Reading HBase Data Using the Scan Command

Function Description

Before reading data from a table, instantiate the Table instance of the table, and then create a Scan object and set parameters for the Scan object based on search criteria. To improve query efficiency, you are advised to specify StartRow and StopRow. Query results are stored in the ResultScanner object, where each row of data is stored as a Result object that stores multiple Cells.

Sample Code

The following code snippets are in the testScanData method in the HBaseExample class of the com.huawei.bigdata.hbase.examples packet.

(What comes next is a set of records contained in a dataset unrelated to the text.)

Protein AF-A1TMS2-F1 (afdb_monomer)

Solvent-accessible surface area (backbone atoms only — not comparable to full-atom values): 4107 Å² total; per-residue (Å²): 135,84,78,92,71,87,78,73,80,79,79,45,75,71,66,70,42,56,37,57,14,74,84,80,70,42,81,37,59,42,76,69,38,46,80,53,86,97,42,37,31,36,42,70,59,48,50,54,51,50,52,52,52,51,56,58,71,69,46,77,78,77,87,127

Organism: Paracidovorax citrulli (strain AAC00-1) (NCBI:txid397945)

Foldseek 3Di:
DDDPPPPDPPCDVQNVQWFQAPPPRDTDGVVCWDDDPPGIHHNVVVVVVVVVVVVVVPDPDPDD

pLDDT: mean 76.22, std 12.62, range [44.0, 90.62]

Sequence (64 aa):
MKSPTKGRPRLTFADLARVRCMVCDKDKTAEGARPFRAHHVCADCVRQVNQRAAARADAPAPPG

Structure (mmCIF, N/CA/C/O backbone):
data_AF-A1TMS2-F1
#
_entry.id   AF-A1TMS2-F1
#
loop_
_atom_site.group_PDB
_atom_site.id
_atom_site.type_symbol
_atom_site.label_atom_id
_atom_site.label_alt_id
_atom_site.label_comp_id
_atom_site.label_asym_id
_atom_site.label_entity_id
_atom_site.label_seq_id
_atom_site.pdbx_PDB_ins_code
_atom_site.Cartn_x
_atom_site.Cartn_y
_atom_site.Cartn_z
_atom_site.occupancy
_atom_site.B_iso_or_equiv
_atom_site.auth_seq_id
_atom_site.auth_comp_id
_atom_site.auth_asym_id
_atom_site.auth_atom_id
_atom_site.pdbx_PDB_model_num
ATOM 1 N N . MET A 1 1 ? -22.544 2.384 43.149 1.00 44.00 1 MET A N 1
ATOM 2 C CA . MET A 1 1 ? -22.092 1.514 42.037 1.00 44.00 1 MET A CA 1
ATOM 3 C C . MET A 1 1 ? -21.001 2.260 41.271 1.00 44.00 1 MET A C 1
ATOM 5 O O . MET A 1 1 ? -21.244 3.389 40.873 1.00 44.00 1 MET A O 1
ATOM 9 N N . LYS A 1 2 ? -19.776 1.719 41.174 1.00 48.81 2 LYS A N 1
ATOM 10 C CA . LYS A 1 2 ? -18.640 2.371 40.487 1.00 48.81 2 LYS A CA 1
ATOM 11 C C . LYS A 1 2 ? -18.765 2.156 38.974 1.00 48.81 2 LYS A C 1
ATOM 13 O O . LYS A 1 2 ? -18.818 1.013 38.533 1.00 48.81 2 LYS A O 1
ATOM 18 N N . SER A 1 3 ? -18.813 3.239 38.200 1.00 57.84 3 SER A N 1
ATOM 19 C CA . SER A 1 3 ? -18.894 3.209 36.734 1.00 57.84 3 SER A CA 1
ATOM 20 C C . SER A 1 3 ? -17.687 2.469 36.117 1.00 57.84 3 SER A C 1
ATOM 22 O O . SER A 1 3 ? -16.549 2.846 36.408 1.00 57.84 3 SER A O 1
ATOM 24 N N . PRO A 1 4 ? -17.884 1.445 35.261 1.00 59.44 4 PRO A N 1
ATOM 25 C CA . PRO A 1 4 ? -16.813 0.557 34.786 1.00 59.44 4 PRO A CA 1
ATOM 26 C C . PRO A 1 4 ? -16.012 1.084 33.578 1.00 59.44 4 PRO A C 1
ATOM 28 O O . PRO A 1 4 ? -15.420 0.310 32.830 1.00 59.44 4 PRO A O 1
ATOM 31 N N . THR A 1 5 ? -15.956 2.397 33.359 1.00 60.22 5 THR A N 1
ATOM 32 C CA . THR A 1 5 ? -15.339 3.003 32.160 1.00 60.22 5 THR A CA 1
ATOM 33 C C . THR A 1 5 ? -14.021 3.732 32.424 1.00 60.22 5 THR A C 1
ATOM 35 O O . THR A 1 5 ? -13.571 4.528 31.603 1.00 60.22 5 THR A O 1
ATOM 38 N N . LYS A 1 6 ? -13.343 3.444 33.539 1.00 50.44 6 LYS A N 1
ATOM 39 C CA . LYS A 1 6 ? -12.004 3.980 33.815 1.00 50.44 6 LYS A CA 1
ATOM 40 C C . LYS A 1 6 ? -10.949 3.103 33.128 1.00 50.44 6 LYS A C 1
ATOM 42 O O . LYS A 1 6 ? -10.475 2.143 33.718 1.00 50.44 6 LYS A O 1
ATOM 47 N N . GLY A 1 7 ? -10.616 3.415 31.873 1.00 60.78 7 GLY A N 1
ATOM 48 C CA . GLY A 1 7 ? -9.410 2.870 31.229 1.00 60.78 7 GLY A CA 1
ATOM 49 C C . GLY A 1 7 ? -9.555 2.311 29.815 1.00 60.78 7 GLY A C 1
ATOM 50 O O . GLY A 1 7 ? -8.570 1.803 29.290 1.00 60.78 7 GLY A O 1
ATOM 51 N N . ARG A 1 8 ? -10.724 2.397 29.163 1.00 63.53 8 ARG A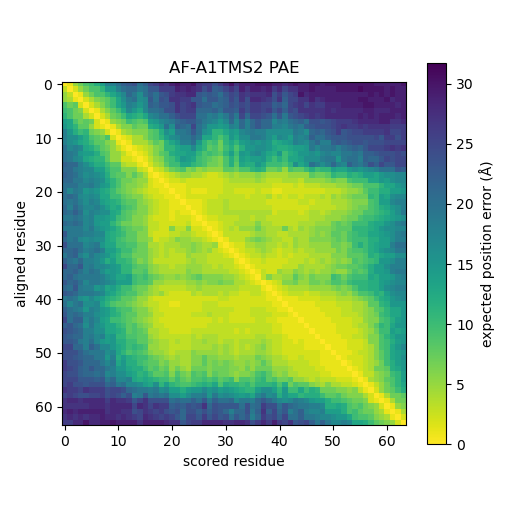 N 1
ATOM 52 C CA . ARG A 1 8 ? -10.783 2.05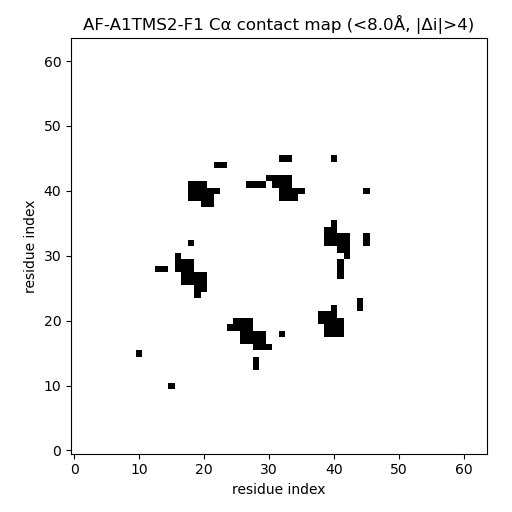7 27.733 1.00 63.53 8 ARG A CA 1
ATOM 53 C C . ARG A 1 8 ? -10.190 3.216 26.924 1.00 63.53 8 ARG A C 1
ATOM 55 O O . ARG A 1 8 ? -10.726 4.322 27.030 1.00 63.53 8 ARG A O 1
ATOM 62 N N . PRO A 1 9 ? -9.114 3.008 26.142 1.00 65.12 9 PRO A N 1
ATOM 63 C CA . PRO A 1 9 ? -8.652 4.030 25.216 1.00 65.12 9 PRO A CA 1
ATOM 64 C C . PRO A 1 9 ? -9.813 4.370 24.277 1.00 65.12 9 PRO A C 1
ATOM 66 O O . PRO A 1 9 ? -10.454 3.477 23.720 1.00 65.12 9 PRO A O 1
ATOM 69 N N . ARG A 1 10 ? -10.140 5.663 24.163 1.00 66.69 10 ARG A N 1
ATOM 70 C CA . ARG A 1 10 ? -11.116 6.138 23.178 1.00 66.69 10 ARG A CA 1
ATOM 71 C C . ARG A 1 10 ? -10.528 5.835 21.805 1.00 66.69 10 ARG A C 1
ATOM 73 O O . ARG A 1 10 ? -9.610 6.528 21.385 1.00 66.69 10 ARG A O 1
ATOM 80 N N . LEU A 1 11 ? -11.037 4.796 21.146 1.00 62.66 11 LEU A N 1
ATOM 81 C CA . LEU A 1 11 ? -10.779 4.557 19.729 1.00 62.66 11 LEU A CA 1
ATOM 82 C C . LEU A 1 11 ? -11.192 5.825 18.985 1.00 62.66 11 LEU A C 1
ATOM 84 O O . LEU A 1 11 ? -12.359 6.224 19.025 1.00 62.66 11 LEU A O 1
ATOM 88 N N . THR A 1 12 ? -10.223 6.506 18.389 1.00 67.00 12 THR A N 1
ATOM 89 C CA . THR A 1 12 ? -10.503 7.683 17.572 1.00 67.00 12 THR A CA 1
ATOM 90 C C . THR A 1 12 ? -10.954 7.227 16.185 1.00 67.00 12 THR A C 1
ATOM 92 O O . THR A 1 12 ? -10.677 6.102 15.776 1.00 67.00 12 THR A O 1
ATOM 95 N N . PHE A 1 13 ? -11.629 8.084 15.414 1.00 60.53 13 PHE A N 1
ATOM 96 C CA . PHE A 1 13 ? -11.938 7.767 14.010 1.00 60.53 13 PHE A CA 1
ATOM 97 C C . PHE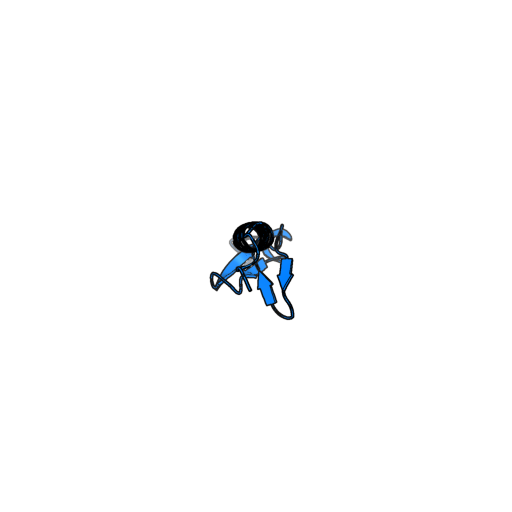 A 1 13 ? -10.676 7.429 13.191 1.00 60.53 13 PHE A C 1
ATOM 99 O O . PHE A 1 13 ? -10.741 6.614 12.274 1.00 60.53 13 PHE A O 1
ATOM 106 N N . ALA A 1 14 ? -9.517 7.972 13.576 1.00 59.91 14 ALA A N 1
ATOM 107 C CA . ALA A 1 14 ? -8.226 7.621 12.992 1.00 59.91 14 ALA A CA 1
ATOM 108 C C . ALA A 1 14 ? -7.791 6.172 13.301 1.00 59.91 14 ALA A C 1
ATOM 110 O O . ALA A 1 14 ? -7.105 5.554 12.490 1.00 59.91 14 ALA A O 1
ATOM 111 N N . ASP A 1 15 ? -8.220 5.598 14.431 1.00 60.62 15 ASP A N 1
ATOM 112 C CA . ASP A 1 15 ? -7.987 4.186 14.766 1.00 60.62 15 ASP A CA 1
ATOM 113 C C . ASP A 1 15 ? -8.925 3.229 14.023 1.00 60.62 15 ASP A C 1
ATOM 115 O O . ASP A 1 15 ? -8.571 2.070 13.813 1.00 60.62 15 ASP A O 1
ATOM 119 N N . LEU A 1 16 ? -10.109 3.701 13.620 1.00 64.62 16 LEU A N 1
ATOM 120 C CA . LEU A 1 16 ? -11.090 2.915 12.864 1.00 64.62 16 LEU A CA 1
ATOM 121 C C . LEU A 1 16 ? -10.675 2.718 11.403 1.00 64.62 16 LEU A C 1
ATOM 123 O O . LEU A 1 16 ? -10.952 1.676 10.815 1.00 64.62 16 LEU A O 1
ATOM 127 N N . ALA A 1 17 ? -9.973 3.688 10.822 1.00 75.44 17 ALA A N 1
ATOM 128 C CA . ALA A 1 17 ? -9.459 3.599 9.464 1.00 75.44 17 ALA A CA 1
ATOM 129 C C . ALA A 1 17 ? -8.049 2.985 9.459 1.00 75.44 17 ALA A C 1
ATOM 131 O O . ALA A 1 17 ? -7.088 3.625 9.034 1.00 75.44 17 ALA A O 1
ATOM 132 N N . ARG A 1 18 ? -7.894 1.756 9.964 1.00 79.75 18 ARG A N 1
ATOM 133 C CA . ARG A 1 18 ? -6.649 0.981 9.831 1.00 79.75 18 ARG A CA 1
ATOM 134 C C . ARG A 1 18 ? -6.777 -0.028 8.696 1.00 79.75 18 ARG A C 1
ATOM 136 O O . ARG A 1 18 ? -7.815 -0.658 8.529 1.00 79.75 18 ARG A O 1
ATOM 143 N N . VAL A 1 19 ? -5.714 -0.178 7.916 1.00 86.25 19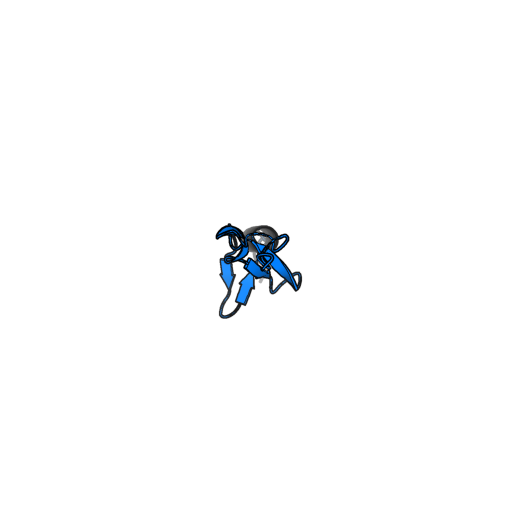 VAL A N 1
ATOM 144 C CA . VAL A 1 19 ? -5.617 -1.155 6.829 1.00 86.25 19 VAL A CA 1
ATOM 145 C C . VAL A 1 19 ? -4.400 -2.043 7.039 1.00 86.25 19 VAL A C 1
ATOM 147 O O . VAL A 1 19 ? -3.319 -1.569 7.399 1.00 86.25 19 VAL A O 1
ATOM 150 N N . ARG A 1 20 ? -4.556 -3.337 6.762 1.00 88.12 20 ARG A N 1
ATOM 151 C CA . ARG A 1 20 ? -3.441 -4.283 6.755 1.00 88.12 20 ARG A CA 1
ATOM 152 C C . ARG A 1 20 ? -2.752 -4.228 5.400 1.00 88.12 20 ARG A C 1
ATOM 154 O O . ARG A 1 20 ? -3.366 -4.506 4.370 1.00 88.12 20 ARG A O 1
ATOM 161 N N . CYS A 1 21 ? -1.487 -3.822 5.396 1.00 90.19 21 CYS A N 1
ATOM 162 C CA . CYS A 1 21 ? -0.714 -3.731 4.165 1.00 90.19 21 CYS A CA 1
ATOM 163 C C . CYS A 1 21 ? -0.380 -5.128 3.637 1.00 90.19 21 CYS A C 1
ATOM 165 O O . CYS A 1 21 ? 0.292 -5.887 4.321 1.00 90.19 21 CYS A O 1
ATOM 167 N N . MET A 1 22 ? -0.733 -5.431 2.390 1.00 90.38 22 MET A N 1
ATOM 168 C CA . MET A 1 22 ? -0.407 -6.713 1.751 1.00 90.38 22 MET A CA 1
ATOM 169 C C . MET A 1 22 ? 1.103 -6.983 1.630 1.00 90.38 22 MET A C 1
ATOM 171 O O . MET A 1 22 ? 1.522 -8.131 1.568 1.00 90.38 22 MET A O 1
ATOM 175 N N . VAL A 1 23 ? 1.926 -5.931 1.560 1.00 88.94 23 VAL A N 1
ATOM 176 C CA . VAL A 1 23 ? 3.368 -6.055 1.282 1.00 88.94 23 VAL A CA 1
ATOM 177 C C . VAL A 1 23 ? 4.178 -6.299 2.552 1.00 88.94 23 VAL A C 1
ATOM 179 O O . VAL A 1 23 ? 5.070 -7.137 2.560 1.00 88.94 23 VAL A O 1
ATOM 182 N N . CYS A 1 24 ? 3.902 -5.543 3.617 1.00 90.25 24 CYS A N 1
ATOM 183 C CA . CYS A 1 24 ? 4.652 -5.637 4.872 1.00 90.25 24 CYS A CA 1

public void testScanData() {
    LOG.info("Entering testScanData.");

    Table table = null;
    // Instantiate a ResultScanner object.
    ResultScanner rScanner = null;
    try {
        // Create the Configuration instance.
        table = conn.getTable(tableName);

        // Instantiate a Get object.
        Scan scan = new Scan();
        scan.addColumn(Bytes.toBytes("info"), Bytes.toBytes("name"));


        // Set the Caching size.
        scan.setCaching(1000);//Note [1]

        // Submit a scan request.
        rScanner = table.getScanner(scan);

        // Print query results.
        for (Result r = rScanner.next(); r != null; r = rScanner.next()) {
            for (Cell cell : r.rawCells()) {
               LOG.info(Bytes.toString(CellUtil.cloneRow(cell)) + ":"
                + Bytes.toString(CellUtil.cloneFamily(cell)) + ","
                + Bytes.toString(CellUtil.cloneQualifier(cell)) + ","
                + Bytes.toString(CellUtil.cloneValue(cell)));
            }
        }
        LOG.info("Scan data successfully.");
    } catch (IOException e) {
        LOG.error("Scan data failed ", e);
    } finally {
        if (rScanner != null) {
            // Close the scanner object.
            rScanner.close();
        }
        if (table != null) {
            try {
                // Close the HTable object.
                table.close();
            } catch (IOException e) {
                LOG.error("Close table failed ", e);
            }
        }
    }
    LOG.info("Exiting testScanData.");
}

Precautions

  1. You can set Batch and Caching.
    • Batch

      Batch indicates the maximum number of records returned each time when the next API is invoked using Scan. This parameter is related to the number of columns read each time.

    • Caching

      Caching indicates the maximum number of next records returned for a remote procedure call (RPC) request. This parameter is related to the number of rows read by an RPC.